The New Westminster school district still has some padding in its budgets to deal with any unexpected expenses, though that padding is looking thinner than the year prior.
In her final presentation to school board, outgoing secretary-treasurer Kim Morris delivered her summary of the 2018/19 fiscal year, including some of the indicators the district keeps an eye on to monitor its financial health.
In its bookkeeping, the district keeps track of its cash and liquid assets and weighs that against its liabilities, such as a heating bill that will need to be paid in the future. The district hopes to have more cash and/or liquid assets than the value of its liabilities in order to keep paying its bills. A higher ratio also means flexibility in the district’s ability to handle emergent issues.
In other words, the district needs to keep its cash asset ratio and its liquidity ratio above 1:1 compared to its liabilities. By the end of last year, the cash asset ratio had dropped to 1.49:1, a figure still comfortably above 1:1 but a drop from the 2:1 ratio from the year prior.
Similarly, the liquid asset ratio had landed at 1.69:1, which had dropped from 2.04:1 the year prior.
Part of the reason for the declining ratios, said Morris, who vacated her position last week, is the New Westminster Secondary replacement construction project, which left the district with more bills to pay.
The district also keeps track of its working capital per student – the value of its combined assets, minus its liabilities and divided by the number of students. This year, the district landed at $1,767 per student, a drop from $2,027 in 2018.

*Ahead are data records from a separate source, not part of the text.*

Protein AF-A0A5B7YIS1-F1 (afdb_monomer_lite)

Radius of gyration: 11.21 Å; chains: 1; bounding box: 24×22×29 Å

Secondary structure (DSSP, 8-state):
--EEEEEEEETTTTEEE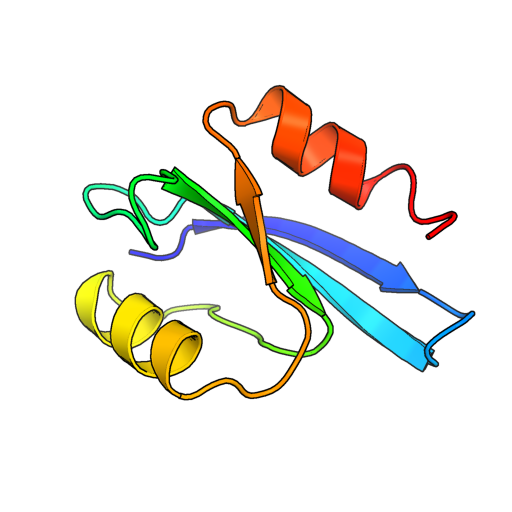EEEE-SS--BTTBSEEEEES---TT--HHHHHHHHHH--S-EEEESSHHHHHHHHH----

pLDDT: mean 90.95, std 7.87, range [53.94, 97.0]

Structure (mmCIF, N/CA/C/O backbone):
data_AF-A0A5B7YIS1-F1
#
_entry.id   AF-A0A5B7YIS1-F1
#
loop_
_atom_site.group_PDB
_atom_site.id
_atom_site.type_symbol
_atom_site.label_atom_id
_atom_site.label_alt_id
_atom_site.label_comp_id
_atom_site.label_asym_id
_atom_site.label_entity_id
_atom_site.label_seq_id
_atom_site.pdbx_PDB_ins_code
_atom_site.Cartn_x
_atom_site.Cartn_y
_atom_site.Cartn_z
_atom_site.occupancy
_atom_site.B_iso_or_equiv
_atom_site.auth_seq_id
_atom_site.auth_comp_id
_atom_site.auth_asym_id
_atom_site.auth_atom_id
_atom_site.pdbx_PDB_model_num
ATOM 1 N N . MET A 1 1 ? -2.758 0.400 -11.649 1.00 87.25 1 MET A N 1
ATOM 2 C CA . MET A 1 1 ? -1.613 1.344 -11.533 1.00 87.25 1 MET A CA 1
ATOM 3 C C . MET A 1 1 ? -1.591 1.779 -10.088 1.00 87.25 1 MET A C 1
ATOM 5 O O . MET A 1 1 ? -2.674 1.984 -9.561 1.00 87.25 1 MET A O 1
ATOM 9 N N . ALA A 1 2 ? -0.436 1.907 -9.440 1.00 92.00 2 ALA A N 1
ATOM 10 C CA . ALA A 1 2 ? -0.422 2.431 -8.078 1.00 92.00 2 ALA A CA 1
ATOM 11 C C . ALA A 1 2 ? -0.773 3.930 -8.100 1.00 92.00 2 ALA A C 1
ATOM 13 O O . ALA A 1 2 ? -0.036 4.755 -8.636 1.00 92.00 2 ALA A O 1
ATOM 14 N N . ILE A 1 3 ? -1.938 4.280 -7.563 1.00 94.62 3 ILE A N 1
ATOM 15 C CA . ILE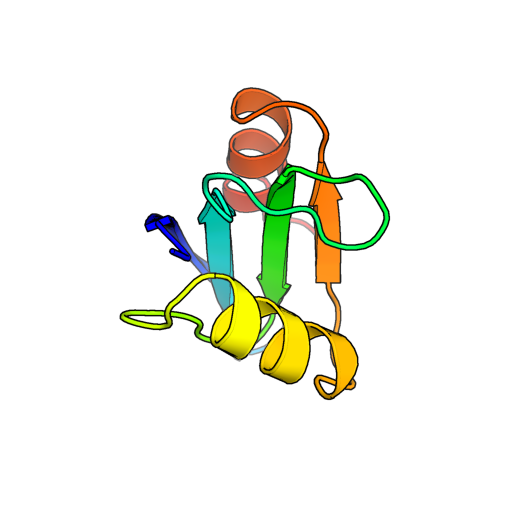 A 1 3 ? -2.432 5.652 -7.457 1.00 94.62 3 ILE A CA 1
ATOM 16 C C . ILE A 1 3 ? -2.093 6.161 -6.061 1.00 94.62 3 ILE A C 1
ATOM 18 O O . ILE A 1 3 ? -2.624 5.653 -5.071 1.00 94.62 3 ILE A O 1
ATOM 22 N N . LEU A 1 4 ? -1.230 7.174 -5.977 1.00 95.56 4 LEU A N 1
ATOM 23 C CA . LEU A 1 4 ? -0.885 7.810 -4.709 1.00 95.56 4 LEU A CA 1
ATOM 24 C C . LEU A 1 4 ? -2.130 8.458 -4.090 1.00 95.56 4 LEU A C 1
ATOM 26 O O . LEU A 1 4 ? -2.772 9.322 -4.687 1.00 95.56 4 LEU A O 1
ATOM 30 N N . LEU A 1 5 ? -2.458 8.046 -2.870 1.00 95.19 5 LEU A N 1
ATOM 31 C CA . LEU A 1 5 ? -3.543 8.616 -2.074 1.00 95.19 5 LEU A CA 1
ATOM 32 C C . LEU A 1 5 ? -3.044 9.712 -1.133 1.00 95.19 5 LEU A C 1
ATOM 34 O O . LEU A 1 5 ? -3.778 10.654 -0.833 1.00 95.19 5 LEU A O 1
ATOM 38 N N . GLY A 1 6 ? -1.806 9.581 -0.664 1.00 94.75 6 GLY A N 1
ATOM 39 C CA . GLY A 1 6 ? -1.151 10.544 0.206 1.00 94.75 6 GLY A CA 1
ATOM 40 C C . GLY A 1 6 ? 0.208 10.043 0.673 1.00 94.75 6 GLY A C 1
ATOM 41 O O . GLY A 1 6 ? 0.515 8.858 0.565 1.00 94.75 6 GLY A O 1
ATOM 42 N N . LYS A 1 7 ? 1.013 10.958 1.209 1.00 94.56 7 LYS A N 1
ATOM 43 C CA . LYS A 1 7 ? 2.294 10.643 1.839 1.00 94.56 7 LYS A CA 1
ATOM 44 C C . LYS A 1 7 ? 2.544 11.551 3.034 1.00 94.56 7 LYS A C 1
ATOM 46 O O . LYS A 1 7 ? 2.121 12.707 3.012 1.00 94.56 7 LYS A O 1
ATOM 51 N N . VAL A 1 8 ? 3.220 11.040 4.053 1.00 93.56 8 VAL A N 1
ATOM 52 C CA . VAL A 1 8 ? 3.614 11.796 5.249 1.00 93.56 8 VAL A CA 1
ATOM 53 C C . VAL A 1 8 ? 5.043 11.438 5.628 1.00 93.56 8 VAL A C 1
ATOM 55 O O . VAL A 1 8 ? 5.472 10.315 5.394 1.00 93.56 8 VAL A O 1
ATOM 58 N N . TYR A 1 9 ? 5.778 12.385 6.202 1.00 91.06 9 TYR A N 1
ATOM 59 C CA . TYR A 1 9 ? 7.076 12.093 6.803 1.00 91.06 9 TYR A CA 1
ATOM 60 C C . TYR A 1 9 ? 6.868 11.689 8.262 1.00 91.06 9 TYR A C 1
ATOM 62 O O . TYR A 1 9 ? 6.273 12.457 9.026 1.00 91.06 9 TYR A O 1
ATOM 70 N N . ASP A 1 10 ? 7.346 10.509 8.643 1.00 87.38 10 ASP A N 1
ATOM 71 C CA . ASP A 1 10 ? 7.322 10.031 10.020 1.00 87.38 10 ASP A CA 1
ATOM 72 C C . ASP A 1 10 ? 8.703 10.232 10.653 1.00 87.38 10 ASP A C 1
ATOM 74 O O . ASP A 1 10 ? 9.697 9.621 10.266 1.00 87.38 10 ASP A O 1
ATOM 78 N N . LYS A 1 11 ? 8.764 11.123 11.647 1.00 86.25 11 LYS A N 1
ATOM 79 C CA . LYS A 1 11 ? 10.006 11.466 12.353 1.00 86.25 11 LYS A CA 1
ATOM 80 C C . LYS A 1 11 ? 10.530 10.335 13.237 1.00 86.25 11 LYS A C 1
ATOM 82 O O . LYS A 1 11 ? 11.688 10.386 13.621 1.00 86.25 11 LYS A O 1
ATOM 87 N N . THR A 1 12 ? 9.687 9.373 13.601 1.00 84.12 12 THR A N 1
ATOM 88 C CA . THR A 1 12 ? 10.041 8.282 14.522 1.00 84.12 12 THR A CA 1
ATOM 89 C C . THR A 1 12 ? 10.944 7.260 13.842 1.00 84.12 12 THR A C 1
ATOM 91 O O . THR A 1 12 ? 11.863 6.732 14.458 1.00 84.12 12 THR A O 1
ATOM 94 N N . ILE A 1 13 ? 10.684 7.014 12.561 1.00 82.38 13 ILE A N 1
ATOM 95 C CA . ILE A 1 13 ? 11.431 6.084 11.706 1.00 82.38 13 ILE A CA 1
ATOM 96 C C . ILE A 1 13 ? 12.319 6.806 10.683 1.00 82.38 13 ILE A C 1
ATOM 98 O O . ILE A 1 13 ? 12.984 6.153 9.890 1.00 82.38 13 ILE A O 1
ATOM 102 N N . GLU A 1 14 ? 12.298 8.143 10.694 1.00 88.06 14 GLU A N 1
ATOM 103 C CA . GLU A 1 14 ? 13.029 9.027 9.778 1.00 88.06 14 GLU A CA 1
ATOM 104 C C . GLU A 1 14 ? 12.805 8.717 8.286 1.00 88.06 14 GLU A C 1
ATOM 106 O O . GLU A 1 14 ? 13.717 8.825 7.469 1.00 88.06 14 GLU A O 1
ATOM 111 N N . ASP A 1 15 ? 11.570 8.363 7.915 1.00 89.44 15 ASP A N 1
ATOM 112 C CA . ASP A 1 15 ? 11.235 7.958 6.547 1.00 89.44 15 ASP A CA 1
ATOM 113 C C . ASP A 1 15 ? 9.843 8.444 6.105 1.00 89.44 15 ASP A C 1
ATOM 115 O O . ASP A 1 15 ? 9.014 8.924 6.888 1.00 89.44 15 ASP A O 1
ATOM 119 N N . MET A 1 16 ? 9.586 8.346 4.805 1.00 92.19 16 MET A N 1
ATOM 120 C CA . MET A 1 16 ? 8.306 8.643 4.186 1.00 92.19 16 MET A CA 1
ATOM 121 C C . MET A 1 16 ? 7.372 7.439 4.253 1.00 92.19 16 MET A C 1
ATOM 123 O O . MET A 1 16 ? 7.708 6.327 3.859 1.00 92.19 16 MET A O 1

Morris said there’s no particular goal with the working capital per student indicator except to monitor over time “to determine the board’s ability to spend per student in the future.”
Having $0 working capital per student would mean the district has no extra money for spending on new initiatives and emergent needs in the future, she said.
Morris’s report to the board was preceded by an audit from accounting firm KPMG, which gave Morris’s work a passing grade. In fact, the audit, which looked at accounting policies, accounting estimates and financial disclosures, noted no significant changes or issues in any category.